ストーリー
本作は、30歳の独身女性・古倉恵子がコンビニで働く日々を描いた小説である。恵子は、自分自身が社会に適応できていないことを痛感し、その中でコンビニでの生活が自分にとって適切な選択であると考えている。そんなある日、揃いも揃って恋愛に縁がない3人の同僚とともに、恵子は同居することになる。しかし、彼女たちは恵子の環境に違和感を覚えるようになり、彼女自身も自分が本当に望んでいる生き方は何かを模索するようになる。
感想
『コンビニ人間』は、現代社会に置かれた人々の孤独や孤立を真正面から描いた小説だ。
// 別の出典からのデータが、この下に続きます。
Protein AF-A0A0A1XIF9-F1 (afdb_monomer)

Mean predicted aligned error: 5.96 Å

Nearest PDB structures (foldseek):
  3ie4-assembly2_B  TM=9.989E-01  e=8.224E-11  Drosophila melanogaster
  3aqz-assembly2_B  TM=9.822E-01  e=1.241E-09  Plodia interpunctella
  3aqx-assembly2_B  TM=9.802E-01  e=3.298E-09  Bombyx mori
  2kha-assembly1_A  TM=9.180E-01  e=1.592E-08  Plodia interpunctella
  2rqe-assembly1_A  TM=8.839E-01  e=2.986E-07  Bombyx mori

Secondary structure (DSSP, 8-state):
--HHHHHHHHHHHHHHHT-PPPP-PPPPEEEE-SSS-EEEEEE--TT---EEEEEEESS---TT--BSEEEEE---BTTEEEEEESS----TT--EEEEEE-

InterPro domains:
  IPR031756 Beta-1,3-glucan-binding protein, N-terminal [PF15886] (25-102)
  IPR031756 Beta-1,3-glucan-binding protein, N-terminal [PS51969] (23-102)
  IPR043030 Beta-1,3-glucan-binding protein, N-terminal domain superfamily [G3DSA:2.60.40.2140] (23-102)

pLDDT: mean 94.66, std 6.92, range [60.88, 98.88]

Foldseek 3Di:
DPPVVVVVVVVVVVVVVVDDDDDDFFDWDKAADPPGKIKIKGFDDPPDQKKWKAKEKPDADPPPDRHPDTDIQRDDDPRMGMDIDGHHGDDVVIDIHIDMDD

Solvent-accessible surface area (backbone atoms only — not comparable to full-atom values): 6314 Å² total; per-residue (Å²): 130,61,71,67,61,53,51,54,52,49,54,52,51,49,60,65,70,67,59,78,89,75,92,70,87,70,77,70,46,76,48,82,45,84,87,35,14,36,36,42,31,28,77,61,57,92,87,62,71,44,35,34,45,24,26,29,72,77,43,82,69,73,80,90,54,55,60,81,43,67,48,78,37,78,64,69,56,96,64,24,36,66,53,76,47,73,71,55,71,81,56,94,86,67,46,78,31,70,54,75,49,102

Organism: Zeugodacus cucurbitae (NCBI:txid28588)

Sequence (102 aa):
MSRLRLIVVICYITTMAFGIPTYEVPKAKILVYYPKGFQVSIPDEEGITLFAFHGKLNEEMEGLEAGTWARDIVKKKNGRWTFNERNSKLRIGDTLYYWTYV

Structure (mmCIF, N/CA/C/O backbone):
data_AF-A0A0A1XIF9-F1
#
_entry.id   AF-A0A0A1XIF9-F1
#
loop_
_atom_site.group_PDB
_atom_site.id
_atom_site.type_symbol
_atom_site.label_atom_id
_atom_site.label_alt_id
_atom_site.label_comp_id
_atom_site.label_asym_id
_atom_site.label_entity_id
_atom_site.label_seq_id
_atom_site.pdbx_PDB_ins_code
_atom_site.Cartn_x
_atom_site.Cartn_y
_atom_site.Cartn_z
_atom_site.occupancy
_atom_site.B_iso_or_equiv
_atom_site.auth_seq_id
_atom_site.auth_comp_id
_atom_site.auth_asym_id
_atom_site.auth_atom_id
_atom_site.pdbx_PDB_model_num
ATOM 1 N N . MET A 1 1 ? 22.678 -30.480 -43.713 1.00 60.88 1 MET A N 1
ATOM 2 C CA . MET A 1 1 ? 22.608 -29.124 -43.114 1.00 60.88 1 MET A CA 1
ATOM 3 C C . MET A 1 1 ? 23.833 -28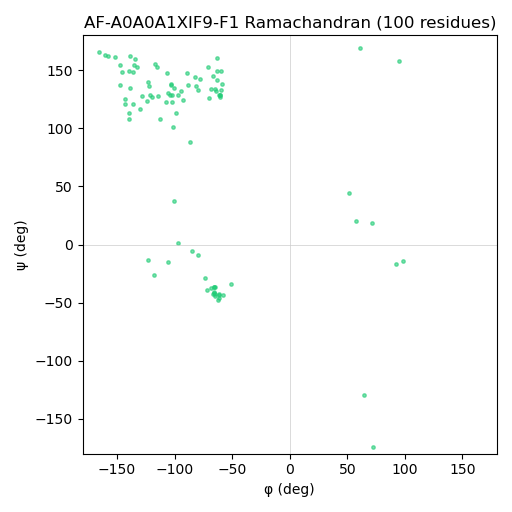.929 -42.231 1.00 60.88 1 MET A C 1
ATOM 5 O O . MET A 1 1 ? 24.150 -29.847 -41.487 1.00 60.88 1 MET A O 1
ATOM 9 N N . SER A 1 2 ? 24.570 -27.816 -42.343 1.00 82.31 2 SER A N 1
ATOM 10 C CA . SER A 1 2 ? 25.749 -27.601 -41.486 1.00 82.31 2 SER A CA 1
ATOM 11 C C . SER A 1 2 ? 25.318 -27.507 -40.018 1.00 82.31 2 SER A C 1
ATOM 13 O O . SER A 1 2 ? 24.271 -26.930 -39.720 1.00 82.31 2 SER A O 1
ATOM 15 N N . ARG A 1 3 ? 26.114 -28.073 -39.101 1.00 83.56 3 ARG A N 1
ATOM 16 C CA . ARG A 1 3 ? 25.823 -28.084 -37.652 1.00 83.56 3 ARG A CA 1
ATOM 17 C C . ARG A 1 3 ? 25.493 -26.685 -37.113 1.00 83.56 3 ARG A C 1
ATOM 19 O O . ARG A 1 3 ? 24.602 -26.541 -36.288 1.00 83.56 3 ARG A O 1
ATOM 26 N N . LEU A 1 4 ? 26.134 -25.656 -37.670 1.00 86.50 4 LEU A N 1
ATOM 27 C CA . LEU A 1 4 ? 25.894 -24.252 -37.345 1.00 86.50 4 LEU A CA 1
ATOM 28 C C . LEU A 1 4 ? 24.455 -23.794 -37.642 1.00 86.50 4 LEU A C 1
ATOM 30 O O . LEU A 1 4 ? 23.840 -23.137 -36.811 1.00 86.50 4 LEU A O 1
ATOM 34 N N . ARG A 1 5 ? 23.885 -24.172 -38.796 1.00 86.75 5 ARG A N 1
ATOM 35 C CA . ARG A 1 5 ? 22.504 -23.801 -39.152 1.00 86.75 5 ARG A CA 1
ATOM 36 C C . ARG A 1 5 ? 21.484 -24.456 -38.225 1.00 86.75 5 ARG A C 1
ATOM 38 O O . ARG A 1 5 ? 20.490 -23.830 -37.885 1.00 86.75 5 ARG A O 1
ATOM 45 N N . LEU A 1 6 ? 21.746 -25.692 -37.800 1.00 88.12 6 LEU A N 1
ATOM 46 C CA . LEU A 1 6 ? 20.878 -26.399 -36.859 1.00 88.12 6 LEU A CA 1
ATOM 47 C C . LEU A 1 6 ? 20.893 -25.735 -35.472 1.00 88.12 6 LEU A C 1
ATOM 49 O O . LEU A 1 6 ? 19.834 -25.540 -34.891 1.00 88.12 6 LEU A O 1
ATOM 53 N N . ILE A 1 7 ? 22.069 -25.324 -34.982 1.00 92.06 7 ILE A N 1
ATOM 54 C CA . ILE A 1 7 ? 22.209 -24.624 -33.693 1.00 92.06 7 ILE A CA 1
ATOM 55 C C . ILE A 1 7 ? 21.440 -23.298 -33.700 1.00 92.06 7 ILE A C 1
ATOM 57 O O . ILE A 1 7 ? 20.683 -23.031 -32.774 1.00 92.06 7 ILE A O 1
ATOM 61 N N . VAL A 1 8 ? 21.574 -22.496 -34.762 1.00 92.25 8 VAL A N 1
ATOM 62 C CA . VAL A 1 8 ? 20.875 -21.203 -34.871 1.00 92.25 8 VAL A CA 1
ATOM 63 C C . VAL A 1 8 ? 19.354 -21.382 -34.861 1.00 92.25 8 VAL A C 1
ATOM 65 O O . VAL A 1 8 ? 18.656 -20.645 -34.168 1.00 92.25 8 VAL A O 1
ATOM 68 N N . VAL A 1 9 ? 18.838 -22.383 -35.581 1.00 92.69 9 VAL A N 1
ATOM 69 C CA . VAL A 1 9 ? 17.398 -22.682 -35.608 1.00 92.69 9 VAL A CA 1
ATOM 70 C C . VAL A 1 9 ? 16.903 -23.143 -34.236 1.00 92.69 9 VAL A C 1
ATOM 72 O O . VAL A 1 9 ? 15.857 -22.681 -33.790 1.00 92.69 9 VAL A O 1
ATOM 75 N N . ILE A 1 10 ? 17.661 -23.995 -33.539 1.00 91.31 10 ILE A N 1
ATOM 76 C CA . ILE A 1 10 ? 17.309 -24.438 -32.184 1.00 91.31 10 ILE A CA 1
ATOM 77 C C . ILE A 1 10 ? 17.274 -23.245 -31.223 1.00 91.31 10 ILE A C 1
ATOM 79 O O . ILE A 1 10 ? 16.273 -23.073 -30.537 1.00 91.31 10 ILE A O 1
ATOM 83 N N . CYS A 1 11 ? 18.296 -22.381 -31.221 1.00 87.88 11 CYS A N 1
ATOM 84 C CA . CYS A 1 11 ? 18.327 -21.190 -30.367 1.00 87.88 11 CYS A CA 1
ATOM 85 C C . CYS A 1 11 ? 17.125 -20.266 -30.615 1.00 87.88 11 CYS A C 1
ATOM 87 O O . CYS A 1 11 ? 16.502 -19.807 -29.661 1.00 87.88 11 CYS A O 1
ATOM 89 N N . TYR A 1 12 ? 16.761 -20.043 -31.880 1.00 85.88 12 TYR A N 1
ATOM 90 C CA . TYR A 1 12 ? 15.615 -19.208 -32.244 1.00 85.88 12 TYR A CA 1
ATOM 91 C C . TYR A 1 12 ? 14.273 -19.808 -31.795 1.00 85.88 12 TYR A C 1
ATOM 93 O O . TYR A 1 12 ? 13.410 -19.100 -31.279 1.00 85.88 12 TYR A O 1
ATOM 101 N N . ILE A 1 13 ? 14.097 -21.125 -31.945 1.00 87.38 13 ILE A N 1
ATOM 102 C CA . ILE A 1 13 ? 12.890 -21.820 -31.473 1.00 87.38 13 ILE A CA 1
ATOM 103 C C . ILE A 1 13 ? 12.814 -21.764 -29.946 1.00 87.38 13 ILE A C 1
ATOM 105 O O . ILE A 1 13 ? 11.743 -21.515 -29.400 1.00 87.38 13 ILE A O 1
ATOM 109 N N . THR A 1 14 ? 13.939 -21.944 -29.249 1.00 84.50 14 THR A N 1
ATOM 110 C CA . THR A 1 14 ? 13.958 -21.867 -27.786 1.00 84.50 14 THR A CA 1
ATOM 111 C C . THR A 1 14 ? 13.624 -20.464 -27.285 1.00 84.50 14 THR A C 1
ATOM 113 O O . THR A 1 14 ? 12.794 -20.342 -26.393 1.00 84.50 14 THR A O 1
ATOM 116 N N . THR A 1 15 ? 14.173 -19.394 -27.873 1.00 80.94 15 THR A N 1
ATOM 117 C CA . THR A 1 15 ? 13.860 -18.022 -27.429 1.00 80.94 15 THR A CA 1
ATOM 118 C C . THR A 1 15 ? 12.394 -17.661 -27.661 1.00 80.94 15 THR A C 1
ATOM 120 O O . THR A 1 15 ? 11.796 -16.999 -26.820 1.00 80.94 15 THR A O 1
ATOM 123 N N . MET A 1 16 ? 11.793 -18.133 -28.759 1.00 80.38 16 MET A N 1
ATOM 124 C CA . MET A 1 16 ? 10.356 -17.980 -29.019 1.00 80.38 16 MET A CA 1
ATOM 125 C C . MET A 1 16 ? 9.484 -18.795 -28.055 1.00 80.38 16 MET A C 1
ATOM 127 O O . MET A 1 16 ? 8.430 -18.322 -27.640 1.00 80.38 16 MET A O 1
ATOM 131 N N . ALA A 1 17 ? 9.914 -20.004 -27.685 1.00 81.12 17 ALA A N 1
ATOM 132 C CA . ALA A 1 17 ? 9.149 -20.891 -26.811 1.00 81.12 17 ALA A CA 1
ATOM 133 C C . ALA A 1 17 ? 9.136 -20.444 -25.339 1.00 81.12 17 ALA A C 1
ATOM 135 O O . ALA A 1 17 ? 8.172 -20.733 -24.635 1.00 81.12 17 ALA A O 1
ATOM 136 N N . PHE A 1 18 ? 10.179 -19.752 -24.865 1.00 77.25 18 PHE A N 1
ATOM 137 C CA . PHE A 1 18 ? 10.285 -19.355 -23.454 1.00 77.25 18 PHE A CA 1
ATOM 138 C C . PHE A 1 18 ? 9.463 -18.116 -23.068 1.00 77.25 18 PHE A C 1
ATOM 140 O O . PHE A 1 18 ? 9.303 -17.865 -21.876 1.00 77.25 18 PHE A O 1
ATOM 147 N N . GLY A 1 19 ? 8.884 -17.390 -24.033 1.00 70.12 19 GLY A N 1
ATOM 148 C CA . GLY A 1 19 ? 8.111 -16.174 -23.769 1.00 70.12 19 GLY A CA 1
ATOM 149 C C . GLY A 1 19 ? 8.936 -15.067 -23.093 1.00 70.12 19 GLY A C 1
ATOM 150 O O . GLY A 1 19 ? 10.070 -15.267 -22.663 1.00 70.12 19 GLY A O 1
ATOM 151 N N . ILE A 1 20 ? 8.376 -13.862 -23.014 1.00 76.44 20 ILE A N 1
ATOM 152 C CA . ILE A 1 20 ? 8.947 -12.784 -22.197 1.00 76.44 20 ILE A CA 1
ATOM 153 C C . ILE A 1 20 ? 8.0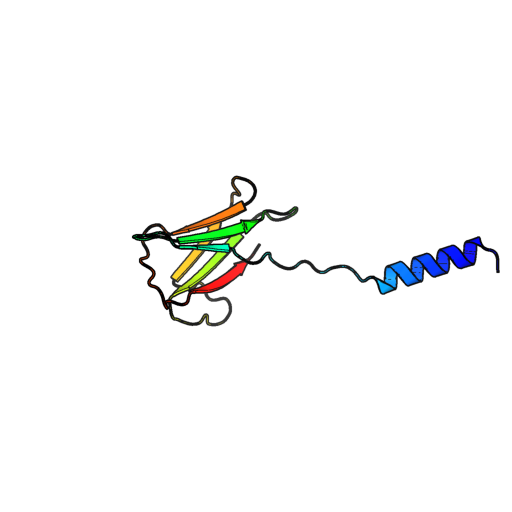94 -12.716 -20.929 1.00 76.44 20 ILE A C 1
ATOM 155 O O . ILE A 1 20 ? 6.879 -12.551 -21.058 1.00 76.44 20 ILE A O 1
ATOM 159 N N . PRO A 1 21 ? 8.672 -12.861 -19.723 1.00 79.75 21 PRO A N 1
ATOM 160 C CA . PRO A 1 21 ? 7.906 -12.703 -18.496 1.00 79.75 21 PRO A CA 1
ATOM 161 C C . PRO A 1 21 ? 7.338 -11.283 -18.439 1.00 79.75 21 PRO A C 1
ATOM 163 O O . PRO A 1 21 ? 8.064 -10.301 -18.603 1.00 79.75 21 PRO A O 1
ATOM 166 N N . THR A 1 22 ? 6.027 -11.174 -18.244 1.00 87.88 22 THR A N 1
ATOM 167 C CA . THR A 1 22 ? 5.362 -9.889 -18.036 1.00 87.88 22 THR A CA 1
ATOM 168 C C . THR A 1 22 ? 5.580 -9.429 -16.605 1.00 87.88 22 THR A C 1
ATOM 170 O O . THR A 1 22 ? 5.571 -10.240 -15.680 1.00 87.88 22 THR A O 1
ATOM 173 N N . TYR A 1 23 ? 5.764 -8.125 -16.423 1.00 90.75 23 TYR A N 1
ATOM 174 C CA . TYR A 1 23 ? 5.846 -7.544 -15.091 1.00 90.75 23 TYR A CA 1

恵子がコンビニでの生活を選んだ理由や、同僚たちとの関係性、さらには彼女たちが結局彼女を理解できなかったことを通し、どこか物悲しい感情を感じずにはいられない。しかし、作中で描かれる人間関係は、人々が本当に必要とするものの一例でもある。恵子は、自分に合わないとわかっている社会の中で、自分に合った環境を見つけ、自分らしく生きることができた。そして、そのことが、物語の最後に示される希望となる。
まとめ
『コンビニ人間』は、現代社会に置かれた人々の孤独や孤立を描いた小説であるが、一方で自分に合った環境を見つけ、自分らしく生きることができる希望を与えてくれる作品だ。サブカルチャーやマイノリティなど、社会の片隅に置かれた人々が本当に必要とするものを追求し、自分を見つめ直すきっかけを与えてくれると思う。是非、読んでみてほしい作品である。